→ **Directions**:
Using the listing below, set down each line from the line containing "ATOM 16 N N" through the line containing "ATOM 41 C C", both ends included, exactly and with nothing added.

→ **Excerpted records**:
= Beginning of Section =

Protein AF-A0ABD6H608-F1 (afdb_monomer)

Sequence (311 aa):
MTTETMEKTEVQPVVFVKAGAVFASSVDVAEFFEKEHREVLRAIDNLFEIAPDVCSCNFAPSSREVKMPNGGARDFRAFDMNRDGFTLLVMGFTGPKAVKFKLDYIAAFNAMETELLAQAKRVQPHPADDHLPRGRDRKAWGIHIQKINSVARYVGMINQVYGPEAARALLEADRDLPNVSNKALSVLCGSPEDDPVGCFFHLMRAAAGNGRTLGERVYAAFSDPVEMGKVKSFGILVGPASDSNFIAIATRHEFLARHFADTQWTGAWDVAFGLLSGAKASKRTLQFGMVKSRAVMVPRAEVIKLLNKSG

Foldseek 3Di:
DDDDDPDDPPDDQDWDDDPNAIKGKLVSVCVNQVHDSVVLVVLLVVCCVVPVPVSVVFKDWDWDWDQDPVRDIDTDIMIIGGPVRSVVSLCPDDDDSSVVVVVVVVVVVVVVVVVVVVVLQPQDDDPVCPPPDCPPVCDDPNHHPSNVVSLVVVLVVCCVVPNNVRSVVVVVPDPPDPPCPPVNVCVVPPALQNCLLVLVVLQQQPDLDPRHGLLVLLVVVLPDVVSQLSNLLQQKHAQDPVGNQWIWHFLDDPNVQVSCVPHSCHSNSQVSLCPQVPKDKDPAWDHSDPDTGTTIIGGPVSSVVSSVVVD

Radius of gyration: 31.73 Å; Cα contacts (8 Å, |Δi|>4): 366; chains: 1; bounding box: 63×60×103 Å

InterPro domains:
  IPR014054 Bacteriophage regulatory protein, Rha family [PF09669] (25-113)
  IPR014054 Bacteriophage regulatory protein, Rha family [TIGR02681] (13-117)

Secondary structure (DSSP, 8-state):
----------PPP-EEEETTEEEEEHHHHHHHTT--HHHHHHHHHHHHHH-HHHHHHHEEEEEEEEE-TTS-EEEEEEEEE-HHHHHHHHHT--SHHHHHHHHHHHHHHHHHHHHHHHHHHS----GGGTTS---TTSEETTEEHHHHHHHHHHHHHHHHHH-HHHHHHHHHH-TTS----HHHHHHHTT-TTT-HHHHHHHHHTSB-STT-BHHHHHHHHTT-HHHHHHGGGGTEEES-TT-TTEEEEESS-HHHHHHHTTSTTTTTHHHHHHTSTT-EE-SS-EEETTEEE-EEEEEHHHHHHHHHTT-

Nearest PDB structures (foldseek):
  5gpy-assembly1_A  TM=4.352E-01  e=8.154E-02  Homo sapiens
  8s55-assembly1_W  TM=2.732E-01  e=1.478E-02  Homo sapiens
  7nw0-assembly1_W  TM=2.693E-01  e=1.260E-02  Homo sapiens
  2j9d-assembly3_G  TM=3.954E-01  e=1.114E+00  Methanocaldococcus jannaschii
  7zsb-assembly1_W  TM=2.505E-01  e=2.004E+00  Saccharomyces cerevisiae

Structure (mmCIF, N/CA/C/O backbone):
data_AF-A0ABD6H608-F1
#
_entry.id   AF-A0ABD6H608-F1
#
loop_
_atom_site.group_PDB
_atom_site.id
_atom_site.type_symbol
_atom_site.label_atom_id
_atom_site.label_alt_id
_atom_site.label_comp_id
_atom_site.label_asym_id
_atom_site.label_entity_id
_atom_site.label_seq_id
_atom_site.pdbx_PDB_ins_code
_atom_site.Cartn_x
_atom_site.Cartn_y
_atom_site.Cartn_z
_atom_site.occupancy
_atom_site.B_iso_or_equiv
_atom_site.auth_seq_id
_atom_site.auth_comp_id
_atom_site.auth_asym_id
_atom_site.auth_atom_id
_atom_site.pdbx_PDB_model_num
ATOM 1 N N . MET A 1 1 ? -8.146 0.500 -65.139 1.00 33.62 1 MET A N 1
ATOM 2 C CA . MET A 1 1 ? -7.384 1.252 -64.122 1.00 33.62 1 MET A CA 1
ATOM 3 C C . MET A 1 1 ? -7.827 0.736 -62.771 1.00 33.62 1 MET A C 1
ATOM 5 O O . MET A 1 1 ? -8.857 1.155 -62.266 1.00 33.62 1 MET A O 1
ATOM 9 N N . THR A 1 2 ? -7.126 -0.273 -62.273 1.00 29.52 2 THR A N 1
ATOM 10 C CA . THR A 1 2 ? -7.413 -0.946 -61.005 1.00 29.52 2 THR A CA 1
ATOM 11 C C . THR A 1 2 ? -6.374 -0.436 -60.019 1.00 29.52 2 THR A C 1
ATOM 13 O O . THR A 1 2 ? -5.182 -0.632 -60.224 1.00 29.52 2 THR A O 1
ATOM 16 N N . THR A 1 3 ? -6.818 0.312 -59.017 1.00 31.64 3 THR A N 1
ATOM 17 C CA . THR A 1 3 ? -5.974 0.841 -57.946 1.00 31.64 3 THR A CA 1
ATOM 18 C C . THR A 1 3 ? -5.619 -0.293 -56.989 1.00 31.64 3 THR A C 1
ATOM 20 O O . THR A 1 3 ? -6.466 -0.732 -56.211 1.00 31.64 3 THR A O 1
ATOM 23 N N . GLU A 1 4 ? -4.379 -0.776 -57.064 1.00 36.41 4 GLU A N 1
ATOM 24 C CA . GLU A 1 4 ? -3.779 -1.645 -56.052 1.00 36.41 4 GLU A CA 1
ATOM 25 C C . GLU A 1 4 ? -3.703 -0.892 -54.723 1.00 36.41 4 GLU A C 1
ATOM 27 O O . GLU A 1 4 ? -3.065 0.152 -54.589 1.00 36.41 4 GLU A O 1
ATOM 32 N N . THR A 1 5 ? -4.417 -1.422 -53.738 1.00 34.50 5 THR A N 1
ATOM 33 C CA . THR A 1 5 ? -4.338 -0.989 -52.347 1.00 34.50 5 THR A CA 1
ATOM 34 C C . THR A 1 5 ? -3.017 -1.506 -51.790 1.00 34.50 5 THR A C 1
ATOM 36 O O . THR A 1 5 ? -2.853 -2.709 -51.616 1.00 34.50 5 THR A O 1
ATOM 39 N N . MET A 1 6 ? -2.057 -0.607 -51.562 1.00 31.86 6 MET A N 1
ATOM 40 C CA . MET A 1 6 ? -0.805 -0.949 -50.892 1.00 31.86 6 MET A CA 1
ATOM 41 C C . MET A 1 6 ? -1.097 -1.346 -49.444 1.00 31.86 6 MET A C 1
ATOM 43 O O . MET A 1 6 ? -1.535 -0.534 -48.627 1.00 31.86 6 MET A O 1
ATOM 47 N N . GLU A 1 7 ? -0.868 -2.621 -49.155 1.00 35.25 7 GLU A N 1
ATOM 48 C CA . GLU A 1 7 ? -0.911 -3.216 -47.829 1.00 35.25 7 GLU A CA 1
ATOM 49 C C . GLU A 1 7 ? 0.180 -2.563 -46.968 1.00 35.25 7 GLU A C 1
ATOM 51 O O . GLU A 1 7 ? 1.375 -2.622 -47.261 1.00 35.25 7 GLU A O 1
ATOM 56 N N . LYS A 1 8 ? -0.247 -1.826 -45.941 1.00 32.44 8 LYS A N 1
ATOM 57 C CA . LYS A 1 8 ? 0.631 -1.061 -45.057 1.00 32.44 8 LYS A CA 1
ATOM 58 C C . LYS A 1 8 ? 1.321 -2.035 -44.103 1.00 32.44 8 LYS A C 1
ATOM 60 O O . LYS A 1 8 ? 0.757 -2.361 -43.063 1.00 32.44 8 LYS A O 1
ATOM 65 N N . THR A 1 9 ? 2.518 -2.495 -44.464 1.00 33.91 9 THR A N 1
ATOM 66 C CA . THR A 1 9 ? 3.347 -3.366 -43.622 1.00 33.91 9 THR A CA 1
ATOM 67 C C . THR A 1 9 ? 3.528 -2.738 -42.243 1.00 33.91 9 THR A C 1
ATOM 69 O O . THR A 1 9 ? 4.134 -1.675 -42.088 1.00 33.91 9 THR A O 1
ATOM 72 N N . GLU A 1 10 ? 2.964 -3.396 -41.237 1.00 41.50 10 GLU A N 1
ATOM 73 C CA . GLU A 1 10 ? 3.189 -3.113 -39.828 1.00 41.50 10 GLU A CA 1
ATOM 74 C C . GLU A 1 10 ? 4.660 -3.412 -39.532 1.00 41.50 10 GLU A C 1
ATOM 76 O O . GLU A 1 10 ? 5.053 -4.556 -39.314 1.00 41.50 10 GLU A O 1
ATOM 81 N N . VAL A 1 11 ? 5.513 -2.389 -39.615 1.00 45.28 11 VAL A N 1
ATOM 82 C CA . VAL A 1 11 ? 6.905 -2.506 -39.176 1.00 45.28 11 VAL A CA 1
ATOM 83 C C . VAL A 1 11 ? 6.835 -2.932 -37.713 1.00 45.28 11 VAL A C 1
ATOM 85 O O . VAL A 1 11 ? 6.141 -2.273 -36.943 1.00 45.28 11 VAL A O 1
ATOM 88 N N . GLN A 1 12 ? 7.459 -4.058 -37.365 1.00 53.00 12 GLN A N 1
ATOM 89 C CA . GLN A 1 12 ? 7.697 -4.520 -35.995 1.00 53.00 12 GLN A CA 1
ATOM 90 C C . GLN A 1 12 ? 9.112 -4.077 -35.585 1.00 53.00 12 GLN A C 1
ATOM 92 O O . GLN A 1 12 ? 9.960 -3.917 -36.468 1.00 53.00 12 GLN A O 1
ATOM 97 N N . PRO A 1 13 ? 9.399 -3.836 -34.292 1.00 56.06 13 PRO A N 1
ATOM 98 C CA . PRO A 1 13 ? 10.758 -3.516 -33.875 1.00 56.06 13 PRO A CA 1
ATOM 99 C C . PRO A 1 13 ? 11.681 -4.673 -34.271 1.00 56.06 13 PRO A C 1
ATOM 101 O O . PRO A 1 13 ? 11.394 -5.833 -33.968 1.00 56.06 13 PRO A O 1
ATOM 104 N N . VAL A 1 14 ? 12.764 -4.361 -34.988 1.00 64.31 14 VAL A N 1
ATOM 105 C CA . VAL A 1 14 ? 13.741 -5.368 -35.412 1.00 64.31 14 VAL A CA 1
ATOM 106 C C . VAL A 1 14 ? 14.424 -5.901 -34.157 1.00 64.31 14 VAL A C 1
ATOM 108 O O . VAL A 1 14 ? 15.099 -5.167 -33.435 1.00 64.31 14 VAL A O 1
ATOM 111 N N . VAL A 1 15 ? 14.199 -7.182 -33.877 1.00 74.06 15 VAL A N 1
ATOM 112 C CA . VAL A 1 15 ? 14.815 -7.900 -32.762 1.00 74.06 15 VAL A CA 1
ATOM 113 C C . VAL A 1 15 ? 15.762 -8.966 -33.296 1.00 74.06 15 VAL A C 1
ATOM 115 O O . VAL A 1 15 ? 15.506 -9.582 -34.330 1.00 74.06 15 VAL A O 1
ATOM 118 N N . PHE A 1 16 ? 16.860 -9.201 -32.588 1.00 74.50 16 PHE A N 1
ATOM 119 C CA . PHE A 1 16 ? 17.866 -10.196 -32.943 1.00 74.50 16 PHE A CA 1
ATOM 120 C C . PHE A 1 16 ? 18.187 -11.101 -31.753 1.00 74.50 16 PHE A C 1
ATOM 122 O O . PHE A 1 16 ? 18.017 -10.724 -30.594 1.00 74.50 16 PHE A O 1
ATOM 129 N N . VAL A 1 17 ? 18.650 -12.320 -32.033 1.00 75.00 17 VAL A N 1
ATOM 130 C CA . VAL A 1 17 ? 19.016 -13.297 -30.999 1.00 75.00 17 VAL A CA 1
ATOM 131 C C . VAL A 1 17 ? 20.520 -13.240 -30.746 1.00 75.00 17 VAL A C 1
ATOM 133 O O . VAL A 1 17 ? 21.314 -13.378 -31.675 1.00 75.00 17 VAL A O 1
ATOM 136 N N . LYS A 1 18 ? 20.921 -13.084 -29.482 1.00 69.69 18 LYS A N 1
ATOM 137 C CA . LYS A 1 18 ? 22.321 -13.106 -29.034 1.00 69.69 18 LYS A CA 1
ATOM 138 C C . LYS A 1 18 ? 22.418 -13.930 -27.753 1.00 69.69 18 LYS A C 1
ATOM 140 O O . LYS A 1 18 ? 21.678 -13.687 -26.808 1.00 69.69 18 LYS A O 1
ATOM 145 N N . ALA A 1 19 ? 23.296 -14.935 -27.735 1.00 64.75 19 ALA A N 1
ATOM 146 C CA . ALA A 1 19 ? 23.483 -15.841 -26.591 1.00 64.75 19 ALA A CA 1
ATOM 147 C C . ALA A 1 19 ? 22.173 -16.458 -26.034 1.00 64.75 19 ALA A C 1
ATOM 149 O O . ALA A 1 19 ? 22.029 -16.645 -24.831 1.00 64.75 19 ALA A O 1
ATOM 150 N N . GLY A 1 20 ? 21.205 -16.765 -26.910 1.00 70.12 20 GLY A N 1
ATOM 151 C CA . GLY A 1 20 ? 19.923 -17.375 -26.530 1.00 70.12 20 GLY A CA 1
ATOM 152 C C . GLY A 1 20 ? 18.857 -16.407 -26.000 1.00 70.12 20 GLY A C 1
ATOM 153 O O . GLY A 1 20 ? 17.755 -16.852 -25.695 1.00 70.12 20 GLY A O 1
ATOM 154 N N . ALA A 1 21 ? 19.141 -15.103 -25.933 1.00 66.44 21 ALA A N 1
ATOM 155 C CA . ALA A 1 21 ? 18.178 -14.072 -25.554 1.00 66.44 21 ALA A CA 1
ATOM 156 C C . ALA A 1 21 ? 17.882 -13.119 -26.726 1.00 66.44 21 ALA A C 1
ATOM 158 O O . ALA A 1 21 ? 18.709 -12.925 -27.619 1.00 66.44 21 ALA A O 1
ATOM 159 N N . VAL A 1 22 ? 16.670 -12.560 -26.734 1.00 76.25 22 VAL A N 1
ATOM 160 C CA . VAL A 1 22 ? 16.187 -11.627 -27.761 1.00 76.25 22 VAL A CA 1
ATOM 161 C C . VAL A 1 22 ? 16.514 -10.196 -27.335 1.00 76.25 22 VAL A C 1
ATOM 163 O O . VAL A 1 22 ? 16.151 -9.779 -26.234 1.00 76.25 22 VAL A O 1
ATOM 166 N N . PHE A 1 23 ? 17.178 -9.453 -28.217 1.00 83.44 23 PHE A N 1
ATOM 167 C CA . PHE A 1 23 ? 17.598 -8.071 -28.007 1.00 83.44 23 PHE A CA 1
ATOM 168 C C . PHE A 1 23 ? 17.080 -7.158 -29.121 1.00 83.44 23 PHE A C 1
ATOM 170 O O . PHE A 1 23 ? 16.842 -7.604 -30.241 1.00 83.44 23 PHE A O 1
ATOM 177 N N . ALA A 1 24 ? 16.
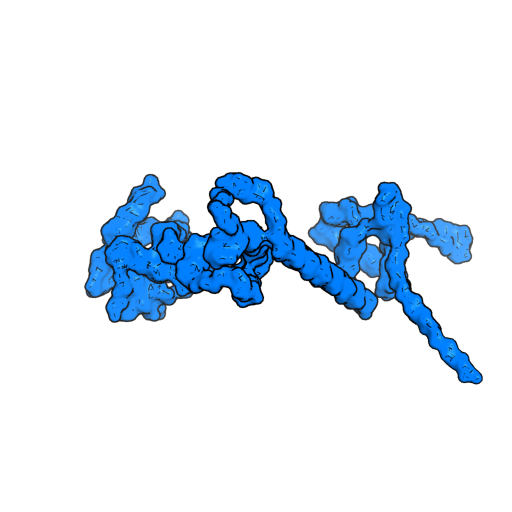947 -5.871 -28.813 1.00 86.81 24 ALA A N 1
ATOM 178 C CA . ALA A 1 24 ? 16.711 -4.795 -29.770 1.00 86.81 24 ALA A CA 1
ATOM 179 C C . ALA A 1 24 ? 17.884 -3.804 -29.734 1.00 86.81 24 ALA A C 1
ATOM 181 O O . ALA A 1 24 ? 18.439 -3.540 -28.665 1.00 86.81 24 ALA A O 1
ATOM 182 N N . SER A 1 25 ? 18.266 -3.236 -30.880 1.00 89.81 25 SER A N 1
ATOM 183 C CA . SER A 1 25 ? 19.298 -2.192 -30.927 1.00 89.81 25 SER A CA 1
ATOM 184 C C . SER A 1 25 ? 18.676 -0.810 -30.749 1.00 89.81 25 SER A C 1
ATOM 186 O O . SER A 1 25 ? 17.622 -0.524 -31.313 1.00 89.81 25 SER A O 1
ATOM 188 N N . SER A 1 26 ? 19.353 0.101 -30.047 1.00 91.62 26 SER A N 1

= End of Section =

→ **Response for this exercise**:
ATOM 16 N N . THR A 1 3 ? -6.818 0.312 -59.017 1.00 31.64 3 THR A N 1
ATOM 17 C CA . THR A 1 3 ? -5.974 0.841 -57.946 1.00 31.64 3 THR A CA 1
ATOM 18 C C . THR A 1 3 ? -5.619 -0.293 -56.989 1.00 31.64 3 THR A C 1
ATOM 20 O O . THR A 1 3 ? -6.466 -0.732 -56.211 1.00 31.64 3 THR A O 1
ATOM 23 N N . GLU A 1 4 ? -4.379 -0.776 -57.064 1.00 36.41 4 GLU A N 1
ATOM 24 C CA . GLU A 1 4 ? -3.779 -1.645 -56.052 1.00 36.41 4 GLU A CA 1
ATOM 25 C C . GLU A 1 4 ? -3.703 -0.892 -54.723 1.00 36.41 4 GLU A C 1
ATOM 27 O O . GLU A 1 4 ? -3.065 0.152 -54.589 1.00 36.41 4 GLU A O 1
ATOM 32 N N . THR A 1 5 ? -4.417 -1.422 -53.738 1.00 34.50 5 THR A N 1
ATOM 33 C CA . THR A 1 5 ? -4.338 -0.989 -52.347 1.00 34.50 5 THR A CA 1
ATOM 34 C C . THR A 1 5 ? -3.017 -1.506 -51.790 1.00 34.50 5 THR A C 1
ATOM 36 O O . THR A 1 5 ? -2.853 -2.709 -51.616 1.00 34.50 5 THR A O 1
ATOM 39 N N . MET A 1 6 ? -2.057 -0.607 -51.562 1.00 31.86 6 MET A N 1
ATOM 40 C CA . MET A 1 6 ? -0.805 -0.949 -50.892 1.00 31.86 6 MET A CA 1
ATOM 41 C C . MET A 1 6 ? -1.097 -1.346 -49.444 1.00 31.86 6 MET A C 1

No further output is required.